[mswindowsxp] Re: Remote computer as ... WWW speed tutuorial included for free

  • From: Jim Betz <jimbetz@xxxxxxxxxxx>
  • To: mswindowsxp@xxxxxxxxxxxxx
  • Date: Sat, 07 Dec 2002 23:58:29 -0800

Chris,

  I don't like to be the bearer of bad tidings but ... Internet speed 
is - pure and simple - the speed of the slowest link.  If you think 
of any internet connection as:

     The computer you are using -> LAN -> local internet server/router
   -> line between your local facility and phone company 'central
   office -> the rest of the phone company links between you and
   your ISP (or in this case the 'office computer') -> all of the 
   modems/computers/routers there -> other "interim" stuff -> the web 
   backbone (ie. beyond your ISP but not all the way to the other end)
   -> some other ISP on the other end -> its modems/computers/routers 
   -> the line between that ISP and the actual web server you are 
   connecting to's network -> whatever local modems/computers/routers/
   ethernet connections they are using -> and -FINALLY- the computer 
   that is actually serving up the page(s) you want.  (Some of these 
   links may or may not exist in your specific situation - others may 
   exist I have not listed ... it makes no difference.  Why?  Because
   this is a "slowest link" scenario!)

  We tend to think only of 'connect speed' ... but actually WWW
speed is a combination of all of the above - and is especially 
sensitive to 'the weakest/slowest link'.  And, regrettably, we
can't do anything to speed up what is outside of our control - so
anything beyond our local line speed is often left out of the
equation but DOES affect us and is why sometimes when you go from
a DSL to a T1 line you don't see any meaningful improvement in 
surfing/download speed (for a specific site ... yes, T1 is faster
for most stuff and even "over all").  When you reread that paragraph 
above and think about how many individual pieces of technology you 
are using when you use the WWW to just do something as simple as
send a text email message ... well sometimes I just genuflect and 
cross myself and say "I'm surprised this stuff works at all!" ... 
much less how fast it actually is to download several MBs of a single
file from a truly busy server such as MicroSoft Windows update!

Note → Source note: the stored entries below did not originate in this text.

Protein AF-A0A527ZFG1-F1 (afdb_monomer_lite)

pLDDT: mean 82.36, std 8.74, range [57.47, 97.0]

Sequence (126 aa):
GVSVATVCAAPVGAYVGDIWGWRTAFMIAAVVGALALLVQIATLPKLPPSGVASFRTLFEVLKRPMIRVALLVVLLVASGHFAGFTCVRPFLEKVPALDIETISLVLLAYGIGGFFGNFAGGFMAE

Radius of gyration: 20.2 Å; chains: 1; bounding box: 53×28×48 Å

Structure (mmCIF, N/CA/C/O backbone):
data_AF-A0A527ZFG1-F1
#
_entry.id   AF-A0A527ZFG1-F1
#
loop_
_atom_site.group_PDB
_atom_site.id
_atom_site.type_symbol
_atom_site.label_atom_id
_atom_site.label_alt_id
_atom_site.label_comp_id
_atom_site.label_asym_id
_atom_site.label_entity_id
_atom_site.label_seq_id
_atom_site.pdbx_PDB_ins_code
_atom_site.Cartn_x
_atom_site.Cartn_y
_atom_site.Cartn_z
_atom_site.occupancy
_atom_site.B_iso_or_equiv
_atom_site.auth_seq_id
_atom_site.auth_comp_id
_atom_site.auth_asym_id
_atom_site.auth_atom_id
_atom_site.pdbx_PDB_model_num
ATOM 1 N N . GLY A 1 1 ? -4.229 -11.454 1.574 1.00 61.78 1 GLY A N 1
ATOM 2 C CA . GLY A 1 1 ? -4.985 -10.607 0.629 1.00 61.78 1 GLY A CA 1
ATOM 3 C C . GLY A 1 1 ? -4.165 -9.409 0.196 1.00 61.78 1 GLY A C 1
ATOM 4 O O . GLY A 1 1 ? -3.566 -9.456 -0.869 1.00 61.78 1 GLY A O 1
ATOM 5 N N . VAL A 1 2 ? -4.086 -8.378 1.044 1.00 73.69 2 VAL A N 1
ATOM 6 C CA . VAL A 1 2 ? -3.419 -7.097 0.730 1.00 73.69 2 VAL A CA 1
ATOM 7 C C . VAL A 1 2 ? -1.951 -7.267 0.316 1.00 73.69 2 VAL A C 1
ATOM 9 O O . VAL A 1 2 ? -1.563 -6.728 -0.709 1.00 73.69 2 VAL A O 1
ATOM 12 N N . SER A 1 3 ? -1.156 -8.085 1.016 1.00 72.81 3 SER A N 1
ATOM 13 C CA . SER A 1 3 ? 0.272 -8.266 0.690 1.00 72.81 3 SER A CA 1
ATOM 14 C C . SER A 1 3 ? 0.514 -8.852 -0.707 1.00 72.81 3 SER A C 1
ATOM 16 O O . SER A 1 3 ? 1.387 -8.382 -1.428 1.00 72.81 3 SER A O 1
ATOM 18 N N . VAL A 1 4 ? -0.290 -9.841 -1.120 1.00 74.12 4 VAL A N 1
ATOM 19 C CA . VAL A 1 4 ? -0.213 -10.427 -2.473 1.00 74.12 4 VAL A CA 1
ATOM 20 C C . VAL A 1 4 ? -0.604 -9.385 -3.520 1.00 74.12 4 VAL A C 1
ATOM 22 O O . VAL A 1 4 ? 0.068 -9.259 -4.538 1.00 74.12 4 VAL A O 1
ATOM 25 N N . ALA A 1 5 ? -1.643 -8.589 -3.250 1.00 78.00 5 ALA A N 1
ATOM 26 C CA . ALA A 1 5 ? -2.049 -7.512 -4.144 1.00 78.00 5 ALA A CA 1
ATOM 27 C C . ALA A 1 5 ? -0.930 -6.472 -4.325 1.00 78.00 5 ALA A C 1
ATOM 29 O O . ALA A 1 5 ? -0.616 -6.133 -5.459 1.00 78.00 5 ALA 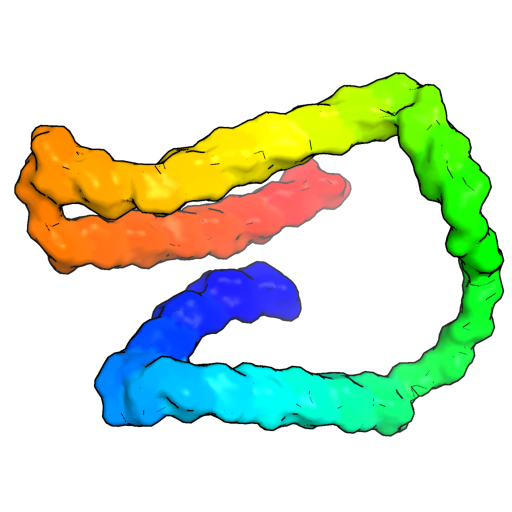A O 1
ATOM 30 N N . THR A 1 6 ? -0.276 -6.020 -3.251 1.00 75.06 6 THR A N 1
ATOM 31 C CA . THR A 1 6 ? 0.800 -5.015 -3.337 1.00 75.06 6 THR A CA 1
ATOM 32 C C . THR A 1 6 ? 2.012 -5.514 -4.130 1.00 75.06 6 THR A C 1
ATOM 34 O O . THR A 1 6 ? 2.597 -4.745 -4.888 1.00 75.06 6 THR A O 1
ATOM 37 N N . VAL A 1 7 ? 2.371 -6.797 -4.002 1.00 75.25 7 VAL A N 1
ATOM 38 C CA . VAL A 1 7 ? 3.515 -7.390 -4.722 1.00 75.25 7 VAL A CA 1
ATOM 39 C C . VAL A 1 7 ? 3.185 -7.656 -6.193 1.00 75.25 7 VAL A C 1
ATOM 41 O O . VAL A 1 7 ? 4.006 -7.386 -7.065 1.00 75.25 7 VAL A O 1
ATOM 44 N N . CYS A 1 8 ? 1.986 -8.163 -6.492 1.00 77.00 8 CYS A N 1
ATOM 45 C CA . CYS A 1 8 ? 1.612 -8.555 -7.852 1.00 77.00 8 CYS A CA 1
ATOM 46 C C . CYS A 1 8 ? 1.057 -7.398 -8.698 1.00 77.00 8 CYS A C 1
ATOM 48 O O . CYS A 1 8 ? 1.198 -7.427 -9.919 1.00 77.00 8 CYS A O 1
ATOM 50 N N . ALA A 1 9 ? 0.433 -6.379 -8.097 1.00 79.69 9 ALA A N 1
ATOM 51 C CA . ALA A 1 9 ? -0.263 -5.333 -8.852 1.00 79.69 9 ALA A CA 1
ATOM 52 C C . ALA A 1 9 ? 0.676 -4.497 -9.731 1.00 79.69 9 ALA A C 1
ATOM 54 O O . ALA A 1 9 ? 0.333 -4.216 -10.875 1.00 79.69 9 ALA A O 1
ATOM 55 N N . ALA A 1 10 ? 1.857 -4.123 -9.228 1.00 78.12 10 ALA A N 1
ATOM 56 C CA . ALA A 1 10 ? 2.826 -3.337 -9.991 1.00 78.12 10 ALA A CA 1
ATOM 57 C C . ALA A 1 10 ? 3.354 -4.072 -11.244 1.00 78.12 10 ALA A C 1
ATOM 59 O O . ALA A 1 10 ? 3.222 -3.513 -12.334 1.00 78.12 10 ALA A O 1
ATOM 60 N N . PRO A 1 11 ? 3.891 -5.309 -11.157 1.00 76.31 11 PRO A N 1
ATOM 61 C CA . PRO A 1 11 ? 4.383 -6.024 -12.336 1.00 76.31 11 PRO A CA 1
ATOM 62 C C . PRO A 1 11 ? 3.262 -6.402 -13.310 1.00 76.31 11 PRO A C 1
ATOM 64 O O . PRO A 1 11 ? 3.422 -6.216 -14.514 1.00 76.31 11 PRO A O 1
ATOM 67 N N . VAL A 1 12 ? 2.108 -6.868 -12.818 1.00 82.06 12 VAL A N 1
ATOM 68 C CA . VAL A 1 12 ? 0.964 -7.202 -13.686 1.00 82.06 12 VAL A CA 1
ATOM 69 C C . VAL A 1 12 ? 0.424 -5.947 -14.375 1.00 82.06 12 VAL A C 1
ATOM 71 O O . VAL A 1 12 ? 0.148 -5.971 -15.572 1.00 82.06 12 VAL A O 1
ATOM 74 N N . GLY A 1 13 ? 0.316 -4.833 -13.647 1.00 83.44 13 GLY A N 1
ATOM 75 C CA . GLY A 1 13 ? -0.129 -3.554 -14.196 1.00 83.44 13 GLY A CA 1
ATOM 76 C C . GLY A 1 13 ? 0.830 -2.991 -15.245 1.00 83.44 13 GLY A C 1
ATOM 77 O O . GLY A 1 13 ? 0.371 -2.521 -16.284 1.00 83.44 13 GLY A O 1
ATOM 78 N N . ALA A 1 14 ? 2.143 -3.082 -15.011 1.00 79.81 14 ALA A N 1
ATOM 79 C CA . ALA A 1 14 ? 3.161 -2.670 -15.976 1.00 79.81 14 ALA A CA 1
ATOM 80 C C . ALA A 1 14 ? 3.132 -3.539 -17.242 1.00 79.81 14 ALA A C 1
ATOM 82 O O . ALA A 1 14 ? 3.107 -2.998 -18.340 1.00 79.81 14 ALA A O 1
ATOM 83 N N . TYR A 1 15 ? 3.049 -4.864 -17.093 1.00 84.25 15 TYR A N 1
ATOM 84 C CA . TYR A 1 15 ? 2.976 -5.804 -18.216 1.00 84.25 15 TYR A CA 1
ATOM 85 C C . TYR A 1 15 ? 1.736 -5.575 -19.093 1.00 84.25 15 TYR A C 1
ATOM 87 O O . TYR A 1 15 ? 1.836 -5.465 -20.312 1.00 84.25 15 TYR A O 1
ATOM 95 N N . VAL A 1 16 ? 0.557 -5.434 -18.477 1.00 87.62 16 VAL A N 1
ATOM 96 C CA . VAL A 1 16 ? -0.679 -5.115 -19.211 1.00 87.62 16 VAL A CA 1
ATOM 97 C C . VAL A 1 16 ? -0.594 -3.726 -19.849 1.00 87.62 16 VAL A C 1
ATOM 99 O O . VAL A 1 16 ? -1.033 -3.537 -20.983 1.00 87.62 16 VAL A O 1
ATOM 102 N N . GLY A 1 17 ? -0.025 -2.756 -19.133 1.00 87.62 17 GLY A N 1
ATOM 103 C CA . GLY A 1 17 ? 0.163 -1.396 -19.623 1.00 87.62 17 GLY A CA 1
ATOM 104 C C . GLY A 1 17 ? 1.108 -1.300 -20.823 1.00 87.62 17 GLY A C 1
ATOM 105 O O . GLY A 1 17 ? 0.884 -0.447 -21.678 1.00 87.62 17 GLY A O 1
ATOM 106 N N . ASP A 1 18 ? 2.112 -2.173 -20.904 1.00 85.88 18 ASP A N 1
ATOM 107 C CA . ASP A 1 18 ? 3.078 -2.239 -22.005 1.00 85.88 18 ASP A CA 1
ATOM 108 C C . ASP A 1 18 ? 2.448 -2.822 -23.281 1.00 85.88 18 ASP A C 1
ATOM 110 O O . ASP A 1 18 ? 2.553 -2.239 -24.358 1.00 85.88 18 ASP A O 1
ATOM 114 N N . ILE A 1 19 ? 1.693 -3.920 -23.157 1.00 89.69 19 ILE A N 1
ATOM 115 C CA . ILE A 1 19 ? 1.113 -4.624 -24.315 1.00 89.69 19 ILE A CA 1
ATOM 116 C C . ILE A 1 19 ? -0.167 -3.942 -24.819 1.00 89.69 19 ILE A C 1
ATOM 118 O O . ILE A 1 19 ? -0.395 -3.841 -26.026 1.00 89.69 19 ILE A O 1
ATOM 122 N N . TRP A 1 20 ? -1.034 -3.493 -23.907 1.00 87.69 20 TRP A N 1
ATOM 123 C CA . TRP A 1 20 ? -2.383 -3.005 -24.226 1.00 87.69 20 TRP A CA 1
ATOM 124 C C . TRP A 1 20 ? -2.633 -1.556 -23.793 1.00 87.69 20 TRP A C 1
ATOM 126 O O . TRP A 1 20 ? -3.769 -1.071 -23.847 1.00 87.69 20 TRP A O 1
ATOM 136 N N . GLY A 1 21 ? -1.589 -0.843 -23.374 1.00 89.06 21 GLY A N 1
ATOM 137 C CA . GLY A 1 21 ? -1.671 0.549 -22.949 1.00 89.06 21 GLY A CA 1
ATOM 138 C C . GLY A 1 21 ? -2.229 0.721 -21.535 1.00 89.06 21 GLY A C 1
ATOM 139 O O . GLY A 1 21 ? -3.077 -0.027 -21.056 1.00 89.06 21 GLY A O 1
ATOM 140 N N . TRP A 1 22 ? -1.811 1.789 -20.860 1.00 89.25 22 TRP A N 1
ATOM 141 C CA . TRP A 1 22 ? -2.184 2.070 -19.467 1.00 89.25 22 TRP A CA 1
ATOM 142 C C . TRP A 1 22 ? -3.703 2.092 -19.206 1.00 89.25 22 TRP A C 1
ATOM 144 O O . TRP A 1 22 ? -4.151 1.707 -18.128 1.00 89.25 22 TRP A O 1
ATOM 154 N N . ARG A 1 23 ? -4.517 2.503 -20.190 1.00 93.44 23 ARG A N 1
ATOM 155 C CA . ARG A 1 23 ? -5.984 2.568 -20.060 1.00 93.44 23 ARG A CA 1
ATOM 156 C C . ARG A 1 23 ? -6.608 1.203 -19.774 1.00 93.44 23 ARG A C 1
ATOM 158 O O . ARG A 1 23 ? -7.537 1.124 -18.974 1.00 93.44 23 ARG A O 1
ATOM 165 N N . THR A 1 24 ? -6.115 0.140 -20.409 1.00 89.81 24 THR A N 1
ATOM 166 C CA . THR A 1 24 ? -6.668 -1.209 -20.224 1.00 89.81 24 THR A CA 1
ATOM 167 C C . THR A 1 24 ? -6.334 -1.757 -18.840 1.00 89.81 24 THR A C 1
ATOM 169 O O . THR A 1 24 ? -7.212 -2.334 -18.202 1.00 89.81 24 THR A O 1
ATOM 172 N N . ALA A 1 25 ? -5.140 -1.472 -18.311 1.00 88.81 25 ALA A N 1
ATOM 173 C CA . ALA A 1 25 ? -4.777 -1.812 -16.934 1.00 88.81 25 ALA A CA 1
ATOM 174 C C . ALA A 1 25 ? -5.752 -1.194 -15.908 1.00 88.81 25 ALA A C 1
ATOM 176 O O . ALA A 1 25 ? -6.229 -1.891 -15.010 1.00 88.81 25 ALA A O 1
ATOM 177 N N . PHE A 1 26 ? -6.135 0.080 -16.081 1.00 90.19 26 PHE A N 1
ATOM 178 C CA . PHE A 1 26 ? -7.146 0.716 -15.222 1.00 90.19 26 PHE A CA 1
ATOM 179 C C . PHE A 1 26 ? -8.548 0.129 -15.405 1.00 90.19 26 PHE A C 1
ATOM 181 O O . PHE A 1 26 ? -9.261 -0.044 -14.418 1.00 90.19 26 PHE A O 1
ATOM 188 N N . MET A 1 27 ? -8.947 -0.206 -16.635 1.00 94.56 27 MET A N 1
ATOM 189 C CA . MET A 1 27 ? -10.242 -0.850 -16.888 1.00 94.56 27 MET A CA 1
ATOM 190 C C . MET A 1 27 ? -10.336 -2.220 -16.208 1.00 94.56 27 MET A C 1
ATOM 192 O O . MET A 1 27 ? -11.354 -2.521 -15.589 1.00 94.56 27 MET A O 1
ATOM 196 N N . ILE A 1 28 ? -9.270 -3.026 -16.252 1.00 91.62 28 ILE A N 1
ATOM 197 C CA . ILE A 1 28 ? -9.214 -4.313 -15.542 1.00 91.62 28 ILE A CA 1
ATOM 198 C C . ILE A 1 28 ? -9.347 -4.092 -14.033 1.00 91.62 28 ILE A C 1
ATOM 200 O O . ILE A 1 28 ? -10.170 -4.745 -13.392 1.00 91.62 28 ILE A O 1
ATOM 204 N N . ALA A 1 29 ? -8.597 -3.141 -13.466 1.00 90.94 29 ALA A N 1
ATOM 205 C CA . ALA A 1 29 ? -8.692 -2.815 -12.044 1.00 90.94 29 ALA A CA 1
ATOM 206 C C . ALA A 1 29 ? -10.115 -2.377 -11.644 1.00 90.94 29 ALA A C 1
ATOM 208 O O . ALA A 1 29 ? -10.627 -2.813 -10.612 1.00 90.94 29 ALA A O 1
ATOM 209 N N . ALA A 1 30 ? -10.779 -1.575 -12.483 1.00 93.94 30 ALA A N 1
ATOM 210 C CA . ALA A 1 30 ? -12.156 -1.142 -12.264 1.00 93.94 30 ALA A CA 1
ATOM 211 C C . ALA A 1 30 ? -13.145 -2.320 -12.276 1.00 93.94 30 ALA A C 1
ATOM 213 O O . ALA A 1 30 ? -13.990 -2.416 -11.385 1.00 93.94 30 ALA A O 1
ATOM 214 N N . VAL A 1 31 ? -13.019 -3.243 -13.236 1.00 96.31 31 VAL A N 1
ATOM 215 C CA . VAL A 1 31 ? -13.873 -4.441 -13.325 1.00 96.31 31 VAL A CA 1
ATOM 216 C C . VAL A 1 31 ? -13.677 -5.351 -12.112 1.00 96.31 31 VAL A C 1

  So ... back to your attempt ... in what you are doing the weakest
link is the line between your home computer and the company system.
That line will be - quite probably - SLOWER than just dialing up
to your ISP.  Computer-Computer direct links often run at a MAX of
28,800 BITS per second!  The truth is - just because the modems on
both ends are 56kb modems doesn't mean that the two computers will
talk that fast when using a computer-computer link.  No matter how 
fast the connection to your company's server is it will probably not 
be 'faster than whatever direct dial-up to any ISP you are already 
using' is ... because you are talking about using a phone line 
connection which will never run faster than 53,300 (because the 
phone company won't let it go faster than that) and when the biggest 
factor controlling your phone line speed is the distance between you 
and your "central office" (aka a "CO" by the phone company - which
is a phone company specifc computer somewhere in your neighborhood
and not necessarily in a building that has people in it and all that
stuff).

  My suggestion is - nice idea but don't waste your time trying to
make it work.  You won't find it is any faster than just dialing
up to your ISP.  You are probably using a 2nd phone line for your 
internet.  And paying for both that line and your ISP.  Just convert 
that line to DSL - without a voice capability - and the DSL speed 
will cost you, at most, about $10/month more than what you are already 
paying for phone line PLUS the ISP charges.